The part below that opens with the line containing "ATOM 61 C C" and closes with the line containing "ATOM 112 N N" should be copied exactly, minus any pictures.

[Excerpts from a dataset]
--------------------------------
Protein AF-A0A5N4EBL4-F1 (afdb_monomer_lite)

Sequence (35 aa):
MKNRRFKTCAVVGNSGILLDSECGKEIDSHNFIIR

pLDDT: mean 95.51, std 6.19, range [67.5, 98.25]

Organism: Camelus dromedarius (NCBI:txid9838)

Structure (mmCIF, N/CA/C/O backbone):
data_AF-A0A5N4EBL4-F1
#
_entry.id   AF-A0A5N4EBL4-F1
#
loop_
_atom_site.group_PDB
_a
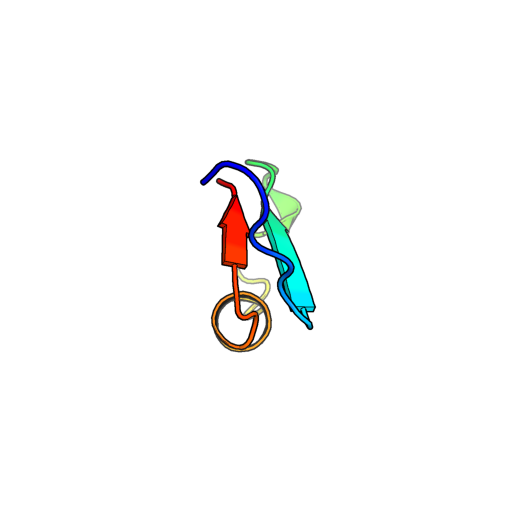tom_site.id
_atom_site.type_symbol
_atom_site.label_atom_id
_atom_site.
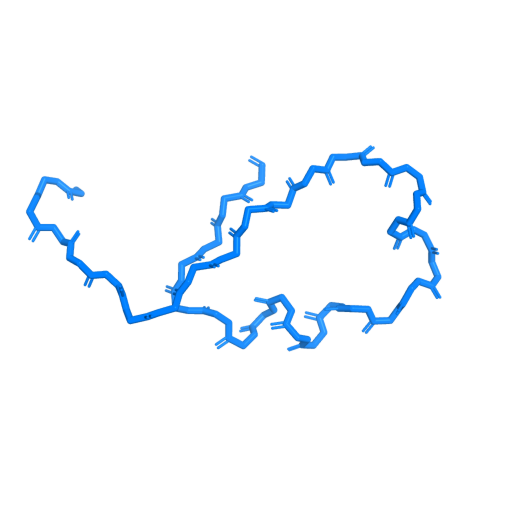label_alt_id
_atom_site.label_comp_id
_atom_site.label_asym_id
_atom_site.label_entity_id
_atom_site.label_seq_id
_atom_site.pdbx_PDB_ins_code
_atom_site.Cartn_x
_atom_site.Cartn_y
_atom_site.Cartn_z
_atom_site.occupancy
_atom_site.B_iso_or_equiv
_atom_site.auth_seq_id
_atom_site.auth_comp_id
_atom_site.auth_asym_id
_atom_site.auth_atom_id
_atom_site.pdbx_PDB_model_num
ATOM 1 N N . MET 
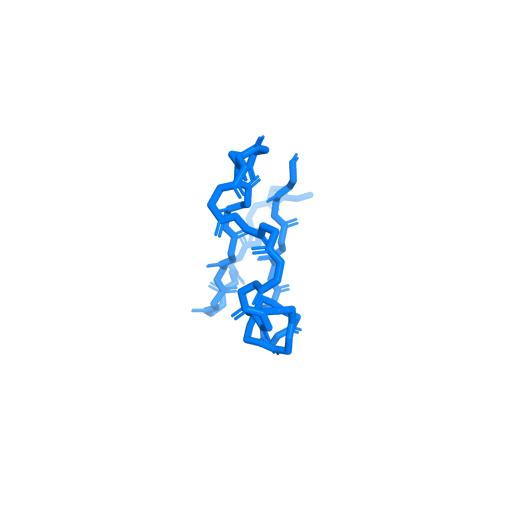A 1 1 ? -19.552 6.415 4.252 1.00 67.50 1 MET A N 1
ATOM 2 C CA . MET A 1 1 ? -18.252 6.946 4.730 1.00 67.50 1 MET A CA 1
ATOM 3 C C . MET A 1 1 ? -18.364 8.146 5.669 1.00 67.50 1 MET A C 1
ATOM 5 O O . MET A 1 1 ? -17.418 8.358 6.416 1.00 67.50 1 MET A O 1
ATOM 9 N N . LYS A 1 2 ? -19.468 8.918 5.687 1.00 76.81 2 LYS A N 1
ATOM 10 C CA . LYS A 1 2 ? -19.625 10.025 6.649 1.00 76.81 2 LYS A CA 1
ATOM 11 C C . LYS A 1 2 ? -19.367 9.554 8.089 1.00 76.81 2 LYS A C 1
ATOM 13 O O . LYS A 1 2 ? -19.923 8.542 8.507 1.00 76.81 2 LYS A O 1
ATOM 18 N N . ASN A 1 3 ? -18.512 10.295 8.794 1.00 87.44 3 ASN A N 1
ATOM 19 C CA . ASN A 1 3 ? -18.129 10.114 10.199 1.00 87.44 3 ASN A CA 1
ATOM 20 C C . ASN A 1 3 ? -17.370 8.818 10.557 1.00 87.44 3 ASN A C 1
ATOM 22 O O . ASN A 1 3 ? -17.334 8.448 11.728 1.00 87.44 3 ASN A O 1
ATOM 26 N N . ARG A 1 4 ? -16.718 8.135 9.601 1.00 92.25 4 ARG A N 1
ATOM 27 C CA . ARG A 1 4 ? -15.734 7.086 9.938 1.00 92.25 4 ARG A CA 1
ATOM 28 C C . ARG A 1 4 ? -14.343 7.689 10.127 1.00 92.25 4 ARG A C 1
ATOM 30 O O . ARG A 1 4 ? -13.873 8.432 9.273 1.00 92.25 4 ARG A O 1
ATOM 37 N N . ARG A 1 5 ? -13.676 7.317 11.221 1.00 94.25 5 ARG A N 1
ATOM 38 C CA . ARG A 1 5 ? -12.236 7.525 11.422 1.00 94.25 5 ARG A CA 1
ATOM 39 C C . ARG A 1 5 ? -11.525 6.185 11.314 1.00 94.25 5 ARG A C 1
ATOM 41 O O . ARG A 1 5 ? -11.997 5.194 11.864 1.00 94.25 5 ARG A O 1
ATOM 48 N N . PHE A 1 6 ? -10.386 6.186 10.640 1.00 96.38 6 PHE A N 1
ATOM 49 C CA . PHE A 1 6 ? -9.474 5.052 10.566 1.00 96.38 6 PHE A CA 1
ATOM 50 C C . PHE A 1 6 ? -8.216 5.385 11.365 1.00 96.38 6 PHE A C 1
ATOM 52 O O . PHE A 1 6 ? -7.828 6.552 11.446 1.00 96.38 6 PHE A O 1
ATOM 59 N N . LYS A 1 7 ? -7.614 4.377 12.001 1.00 96.75 7 LYS A N 1
ATOM 60 C CA . LYS A 1 7 ? -6.401 4.563 12.807 1.00 96.75 7 LYS A CA 1
ATOM 61 C C . LYS A 1 7 ? -5.171 4.739 11.916 1.00 96.75 7 LYS A C 1
ATOM 63 O O . LYS A 1 7 ? -4.305 5.541 12.242 1.00 96.75 7 LYS A O 1
ATOM 68 N N . THR A 1 8 ? -5.123 4.015 10.799 1.00 97.94 8 THR A N 1
ATOM 69 C CA . THR A 1 8 ? -4.063 4.095 9.791 1.00 97.94 8 THR A CA 1
ATOM 70 C C . THR A 1 8 ? -4.672 4.182 8.393 1.00 97.94 8 THR A C 1
ATOM 72 O O . THR A 1 8 ? -5.660 3.504 8.099 1.00 97.94 8 THR A O 1
ATOM 75 N N . CYS A 1 9 ? -4.086 5.019 7.538 1.00 97.50 9 CYS A N 1
ATOM 76 C CA . CYS A 1 9 ? -4.499 5.195 6.147 1.00 97.50 9 CYS A CA 1
ATOM 77 C C . CYS A 1 9 ? -3.276 5.173 5.228 1.00 97.50 9 CYS A C 1
ATOM 79 O O . CYS A 1 9 ? -2.275 5.801 5.562 1.00 97.50 9 CYS A O 1
ATOM 81 N N . ALA A 1 10 ? -3.392 4.530 4.069 1.00 98.19 10 ALA A N 1
ATOM 82 C CA . ALA A 1 10 ? -2.429 4.640 2.980 1.00 98.19 10 ALA A CA 1
ATOM 83 C C . ALA A 1 10 ? -3.068 5.373 1.793 1.00 98.19 10 ALA A C 1
ATOM 85 O O . ALA A 1 10 ? -4.197 5.073 1.397 1.00 98.19 10 ALA A O 1
ATOM 86 N N . VAL A 1 11 ? -2.339 6.329 1.218 1.00 97.81 11 VAL A N 1
ATOM 87 C CA . VAL A 1 11 ? -2.700 6.991 -0.042 1.00 97.81 11 VAL A CA 1
ATOM 88 C C . VAL A 1 11 ? -1.647 6.604 -1.065 1.00 97.81 11 VAL A C 1
ATOM 90 O O . VAL A 1 11 ? -0.476 6.945 -0.912 1.00 97.81 11 VAL A O 1
ATOM 93 N N . VAL A 1 12 ? -2.058 5.852 -2.076 1.00 97.94 12 VAL A N 1
ATOM 94 C CA . VAL A 1 12 ? -1.156 5.229 -3.041 1.00 97.94 12 VAL A CA 1
ATOM 95 C C . VAL A 1 12 ? -1.259 5.987 -4.356 1.00 97.94 12 VAL A C 1
ATOM 
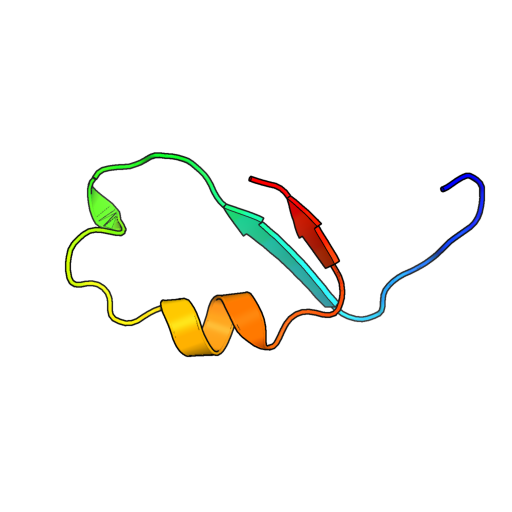97 O O . VAL A 1 12 ? -2.299 5.974 -4.999 1.00 97.94 12 VAL A O 1
ATOM 100 N N . GLY A 1 13 ? -0.185 6.673 -4.747 1.00 97.25 13 GLY A N 1
ATOM 101 C CA . GLY A 1 13 ? -0.076 7.275 -6.077 1.00 97.25 13 GLY A CA 1
ATOM 102 C C . GLY A 1 13 ? 0.385 6.259 -7.125 1.00 97.25 13 GLY A C 1
ATOM 103 O O . GLY A 1 13 ? 0.936 5.219 -6.787 1.00 97.25 13 GLY A O 1
ATOM 104 N N . ASN A 1 14 ? 0.238 6.583 -8.409 1.00 96.94 14 ASN A N 1
ATOM 105 C CA . ASN A 1 14 ? 0.627 5.699 -9.518 1.00 96.94 14 ASN A CA 1
ATOM 106 C C . ASN A 1 14 ? 2.052 5.970 -10.049 1.00 96.94 14 ASN A C 1
ATOM 108 O O . ASN A 1 14 ? 2.297 5.956 -11.253 1.00 96.94 14 ASN A O 1
ATOM 112 N N . SER A 1 15 ? 2.989 6.322 -9.167 1.00 97.56 15 SER A N 1
ATOM 113 C CA . SER A 1 15 ? 4.368 6.610 -9.578 1.00 97.56 15 SER A CA 1
ATOM 114 C C . SER A 1 15 ? 5.141 5.319 -9.847 1.00 97.56 15 SER A C 1
ATOM 116 O O . SER A 1 15 ? 5.020 4.352 -9.096 1.00 97.56 15 SER A O 1
ATOM 118 N N . GLY A 1 16 ? 6.011 5.338 -10.860 1.00 98.19 16 GLY A N 1
ATOM 119 C CA . GLY A 1 16 ? 6.897
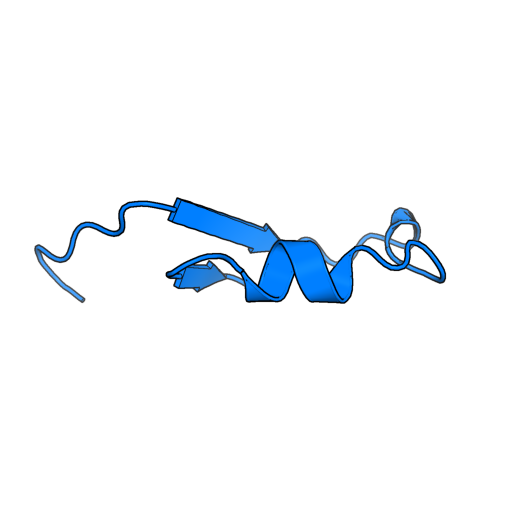 4.217 -11.188 1.00 98.19 16 GLY A CA 1
ATOM 120 C C . GLY A 1 16 ? 7.874 3.835 -10.070 1.00 98.19 16 GLY A C 1
ATOM 121 O O . GLY A 1 16 ? 8.415 2.741 -10.100 1.00 98.19 16 GLY A O 1
ATOM 122 N N . ILE A 1 17 ? 8.056 4.684 -9.050 1.00 97.19 17 ILE A N 1
ATOM 123 C CA . ILE A 1 17 ? 8.858 4.363 -7.855 1.00 97.19 17 ILE A CA 1
ATOM 124 C C . ILE A 1 17 ? 8.301 3.175 -7.051 1.00 97.19 17 ILE A C 1
ATOM 126 O O . ILE A 1 17 ? 9.018 2.589 -6.249 1.00 97.19 17 ILE A O 1
ATOM 130 N N . LEU A 1 18 ? 7.021 2.831 -7.240 1.00 97.38 18 LEU A N 1
ATOM 131 C CA . LEU A 1 18 ? 6.399 1.675 -6.592 1.00 97.38 18 LEU A CA 1
ATOM 132 C C . LEU A 1 18 ? 6.694 0.350 -7.308 1.00 97.38 18 LEU A C 1
ATOM 134 O O . LEU A 1 18 ? 6.359 -0.708 -6.778 1.00 97.38 18 LEU A O 1
ATOM 138 N N . LEU A 1 19 ? 7.290 0.389 -8.503 1.00 97.88 19 LEU A N 1
ATOM 139 C CA . LEU A 1 19 ? 7.724 -0.820 -9.194 1.00 97.88 19 LEU A CA 1
ATOM 140 C C . LEU A 1 19 ? 8.880 -1.452 -8.412 1.00 97.88 19 LEU A C 1
ATOM 142 O O . LEU A 1 19 ? 9.809 -0.756 -8.012 1.00 97.88 19 LEU A O 1
ATOM 146 N N . ASP A 1 20 ? 8.782 -2.758 -8.167 1.00 97.38 20 ASP A N 1
ATOM 147 C CA . ASP A 1 20 ? 9.764 -3.559 -7.422 1.00 97.38 20 ASP A CA 1
ATOM 148 C C . ASP A 1 20 ? 10.098 -3.045 -6.003 1.00 97.38 20 ASP A C 1
ATOM 150 O O . ASP A 1 20 ? 11.097 -3.447 -5.413 1.00 97.38 20 ASP A O 1
ATOM 154 N N . SER A 1 21 ? 9.253 -2.189 -5.410 1.00 97.12 21 SER A N 1
ATOM 155 C CA . SER A 1 21 ? 9.512 -1.594 -4.087 1.00 97.12 21 SER A CA 1
ATOM 156 C C . SER A 1 21 ? 9.207 -2.515 -2.902 1.00 97.12 21 SER A C 1
ATOM 158 O O . SER A 1 21 ? 9.521 -2.180 -1.764 1.00 97.12 21 SER A O 1
ATOM 160 N N . GLU A 1 22 ? 8.522 -3.636 -3.139 1.00 97.50 22 GLU A N 1
ATOM 161 C CA . GLU A 1 22 ? 8.016 -4.568 -2.118 1.00 97.50 22 GLU A CA 1
ATOM 162 C C . GLU A 1 22 ? 7.095 -3.941 -1.040 1.00 97.50 22 GLU A C 1
ATOM 164 O O . GLU A 1 22 ? 6.629 -4.642 -0.136 1.00 97.50 22 GLU A O 1
ATOM 169 N N . CYS A 1 23 ? 6.715 -2.660 -1.171 1.00 97.38 23 CYS A N 1
ATOM 170 C CA . CYS A 1 23 ? 5.878 -1.929 -0.208 1.00 97.38 23 CYS A CA 1
ATOM 171 C C . CYS A 1 23 ? 4.449 -2.485 -0.059 1.00 97.38 23 CYS A C 1
ATOM 173 O O . CYS A 1 23 ? 3.708 -2.036 0.814 1.00 97.38 23 CYS A O 1
ATOM 175 N N . GLY A 1 24 ? 4.029 -3.449 -0.889 1.00 97.25 24 GLY A N 1
ATOM 176 C CA . GLY A 1 24 ? 2.665 -3.989 -0.896 1.00 97.25 24 GLY A CA 1
ATOM 177 C C . GLY A 1 24 ? 2.194 -4.460 0.483 1.00 97.25 24 GLY A C 1
ATOM 178 O O . GLY A 1 24 ? 1.118 -4.070 0.924 1.00 97.25 24 GLY A O 1
ATOM 179 N N . LYS A 1 25 ? 3.037 -5.199 1.220 1.00 97.88 25 LYS A N 1
ATOM 180 C CA . LYS A 1 25 ? 2.700 -5.681 2.574 1.00 97.88 25 LYS A CA 1
ATOM 181 C C . LYS A 1 25 ? 2.491 -4.543 3.575 1.00 97.88 25 LYS A C 1
ATOM 183 O O . LYS A 1 25 ? 1.645 -4.646 4.458 1.00 97.88 25 LYS A O 1
ATOM 188 N N . GLU A 1 26 ? 3.265 -3.469 3.449 1.00 97.94 26 GLU A N 1
ATOM 189 C CA . GLU A 1 26 ? 3.143 -2.291 4.306 1.00 97.94 26 GLU A CA 1
ATOM 190 C C . GLU A 1 26 ? 1.865 -1.509 3.977 1.00 97.94 26 GLU A C 1
ATOM 192 O O . GLU A 1 26 ? 1.090 -1.184 4.878 1.00 97.94 26 GLU A O 1
ATOM 197 N N . ILE A 1 27 ? 1.591 -1.274 2.692 1.00 98.19 27 ILE A N 1
ATOM 198 C CA . ILE A 1 27 ? 0.368 -0.610 2.220 1.00 98.19 27 ILE A CA 1
ATOM 199 C C . ILE A 1 27 ? -0.868 -1.376 2.703 1.00 98.19 27 ILE A C 1
ATOM 201 O O . ILE A 1 27 ? -1.758 -0.781 3.314 1.00 98.19 27 ILE A O 1
ATOM 205 N N . ASP A 1 28 ? -0.876 -2.698 2.524 1.00 97.69 28 ASP A N 1
ATOM 206 C CA . ASP A 1 28 ? -1.986 -3.577 2.905 1.00 97.69 28 ASP A CA 1
ATOM 207 C C . ASP A 1 28 ? -2.191 -3.676 4.428 1.00 97.69 28 ASP A C 1
ATOM 209 O O . ASP A 1 28 ? -3.256 -4.089 4.888 1.00 97.69 28 ASP A O 1
ATOM 213 N N . SER A 1 29 ? -1.214 -3.248 5.237 1.00 98.19 29 SER A N 1
ATOM 214 C CA . SER A 1 29 ? -1.352 -3.192 6.700 1.00 98.19 29 SER A CA 1
ATOM 215 C C . SER A 1 29 ? -2.223 -2.025 7.203 1.00 98.19 29 SER A C 1
ATOM 217 O O . SER A 1 29 ? -2.590 -1.975 8.384 1.00 98.19 29 SER A O 1
ATOM 219 N N . HIS A 1 30 ? -2.582 -1.077 6.328 1.00 98.25 30 HIS A N 1
ATOM 220 C CA . HIS A 1 30 ? -3.373 0.099 6.688 1.00 98.25 30 HIS A CA 1
ATOM 221 C C . HIS A 1 30 ? -4.878 -0.198 6.716 1.00 98.25 30 HIS A C 1
ATOM 223 O O . HIS A 1 30 ? -5.408 -0.962 5.916 1.00 98.25 30 HIS A O 1
ATOM 229 N N . ASN A 1 31 ? -5.615 0.445 7.628 1.00 97.75 31 ASN A N 1
ATOM 230 C CA . ASN A 1 31 ? -7.054 0.192 7.789 1.00 97.75 31 ASN A CA 1
ATOM 231 C C . ASN A 1 31 ? -7.912 0.783 6.662 1.00 97.75 31 ASN A C 1
ATOM 233 O O . ASN A 1 31 ? -9.080 0.415 6.520 1.00 97.75 31 ASN A O 1
ATOM 237 N N . PHE A 1 32 ? -7.361 1.727 5.904 1.00 97.44 32 PHE A N 1
ATOM 238 C CA . PHE A 1 32 ? -8.023 2.339 4.766 1.00 97.44 32 PHE A CA 1
ATOM 239 C C . PHE A 1 32 ? -7.005 2.688 3.687 1.00 97.44 32 PHE A C 1
ATOM 241 O O . PHE A 1 32 ? -5.984 3.306 3.979 1.00 97.44 32 PHE A O 1
ATOM 248 N N . ILE A 1 33 ? -7.290 2.301 2.447 1.00 97.44 33 ILE A N 1
ATOM 249 C CA . ILE A 1 33 ? -6.390 2.500 1.314 1.00 97.44 33 ILE A CA 1
ATOM 250 C C . ILE A 1 33 ? -7.143 3.276 0.238 1.00 97.44 33 ILE A C 1
ATOM 252 O O . ILE A 1 33 ? -8.233 2.872 -0.172 1.00 97.44 33 ILE A O 1
ATOM 256 N N . ILE A 1 34 ? -6.552 4.381 -0.211 1.00 97.38 34 ILE A N 1
ATOM 257 C CA . ILE A 1 34 ? -6.993 5.145 -1.381 1.00 97.38 34 ILE A CA 1
ATOM 258 C C . ILE A 1 34 ? -5.979 4.886 -2.492 1.00 97.38 34 ILE A C 1
ATOM 260 O O . ILE A 1 34 ? -4.775 4.981 -2.251 1.00 97.38 34 ILE A O 1
ATOM 264 N N . ARG A 1 35 ? -6.477 4.544 -3.678 1.00 95.00 35 ARG A N 1
ATOM 265 C CA . ARG A 1 35 ? -5.697 4.322 -4
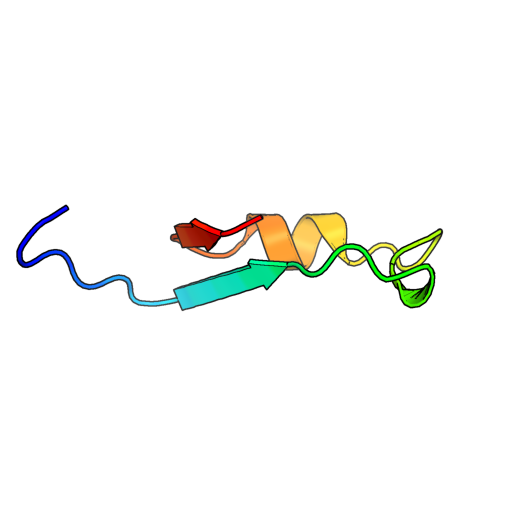.898 1.00 95.00 35 ARG A CA 1
ATOM 266 C C . ARG A 1 35 ? -6.103 5.344 -5.949 1.00 95.00 35 ARG A C 1
ATOM 268 O O . ARG A 1 35 ? -7.304 5.705 -5.941 1.00 95.00 35 ARG A O 1
#

InterPro domains:
  IPR001675 Glycosyl transferase family 29 [PF00777] (2-35)
  IPR038578 GT29-like superfamiliy [G3DSA:3.90.1480.20] (1-35)
  IPR050943 Glycosyltransferase 29 (Sialyltransferase) [PTHR11987] (1-35)

Foldseek 3Di:
DPPDDFPFEEEDDPDPVPVVPPCVVVNVVGPYYHD

Secondary structure (DSSP, 8-state):
-TT---S-EEE----GGGTT--THHHHHTSSEEE-

Radius of gyration: 11.4 Å; chains: 1; bounding box: 29×16×24 Å
--------------------------------
**TASK SOLUTION:**
ATOM 61 C C . LYS A 1 7 ? -5.171 4.739 11.916 1.00 96.75 7 LYS A C 1
ATOM 63 O O . LYS A 1 7 ? -4.305 5.541 12.242 1.00 96.75 7 LYS A O 1
ATOM 68 N N . THR A 1 8 ? -5.123 4.015 10.799 1.00 97.94 8 THR A N 1
ATOM 69 C CA . THR A 1 8 ? -4.063 4.095 9.791 1.00 97.94 8 THR A CA 1
ATOM 70 C C . THR A 1 8 ? -4.672 4.182 8.393 1.00 97.94 8 THR A C 1
ATOM 72 O O . THR A 1 8 ? -5.660 3.504 8.099 1.00 97.94 8 THR A O 1
ATOM 75 N N . CYS A 1 9 ? -4.086 5.019 7.538 1.00 97.50 9 CYS A N 1
ATOM 76 C CA . CYS A 1 9 ? -4.499 5.195 6.147 1.00 97.50 9 CYS A CA 1
ATOM 77 C C . CYS A 1 9 ? -3.276 5.173 5.228 1.00 97.50 9 CYS A C 1
ATOM 79 O O . CYS A 1 9 ? -2.275 5.801 5.562 1.00 97.50 9 CYS A O 1
ATOM 81 N N . ALA A 1 10 ? -3.392 4.530 4.069 1.00 98.19 10 ALA A N 1
ATOM 82 C CA . ALA A 1 10 ? -2.429 4.640 2.980 1.00 98.19 10 ALA A CA 1
ATOM 83 C C . ALA A 1 10 ? -3.068 5.373 1.793 1.00 98.19 10 ALA A C 1
ATOM 85 O O . ALA A 1 10 ? -4.197 5.073 1.397 1.00 98.19 10 ALA A O 1
ATOM 86 N N . VAL A 1 11 ? -2.339 6.329 1.218 1.00 97.81 11 VAL A N 1
ATOM 87 C CA . VAL A 1 11 ? -2.700 6.991 -0.042 1.00 97.81 11 VAL A CA 1
ATOM 88 C C . VAL A 1 11 ? -1.647 6.604 -1.065 1.00 97.81 11 VAL A C 1
ATOM 90 O O . VAL A 1 11 ? -0.476 6.945 -0.912 1.00 97.81 11 VAL A O 1
ATOM 93 N N . VAL A 1 12 ? -2.058 5.852 -2.076 1.00 97.94 12 VAL A N 1
ATOM 94 C CA . VAL A 1 12 ? -1.156 5.229 -3.041 1.00 97.94 12 VAL A CA 1
ATOM 95 C C . VAL A 1 12 ? -1.259 5.987 -4.356 1.00 97.94 12 VAL A C 1
ATOM 
97 O O . VAL A 1 12 ? -2.299 5.974 -4.999 1.00 97.94 12 VAL A O 1
ATOM 100 N N . GLY A 1 13 ? -0.185 6.673 -4.747 1.00 97.25 13 GLY A N 1
ATOM 101 C CA . GLY A 1 13 ? -0.076 7.275 -6.077 1.00 97.25 13 GLY A CA 1
ATOM 102 C C . GLY A 1 13 ? 0.385 6.259 -7.125 1.00 97.25 13 GLY A C 1
ATOM 103 O O . GLY A 1 13 ? 0.936 5.219 -6.787 1.00 97.25 13 GLY A O 1
ATOM 104 N N . ASN A 1 14 ? 0.238 6.583 -8.409 1.00 96.94 14 ASN A N 1
ATOM 105 C CA . ASN A 1 14 ? 0.627 5.699 -9.518 1.00 96.94 14 ASN A CA 1
ATOM 106 C C . ASN A 1 14 ? 2.052 5.970 -10.049 1.00 96.94 14 ASN A C 1
ATOM 108 O O . ASN A 1 14 ? 2.297 5.956 -11.253 1.00 96.94 14 ASN A O 1
ATOM 112 N N . SER A 1 15 ? 2.989 6.322 -9.167 1.00 97.56 15 SER A N 1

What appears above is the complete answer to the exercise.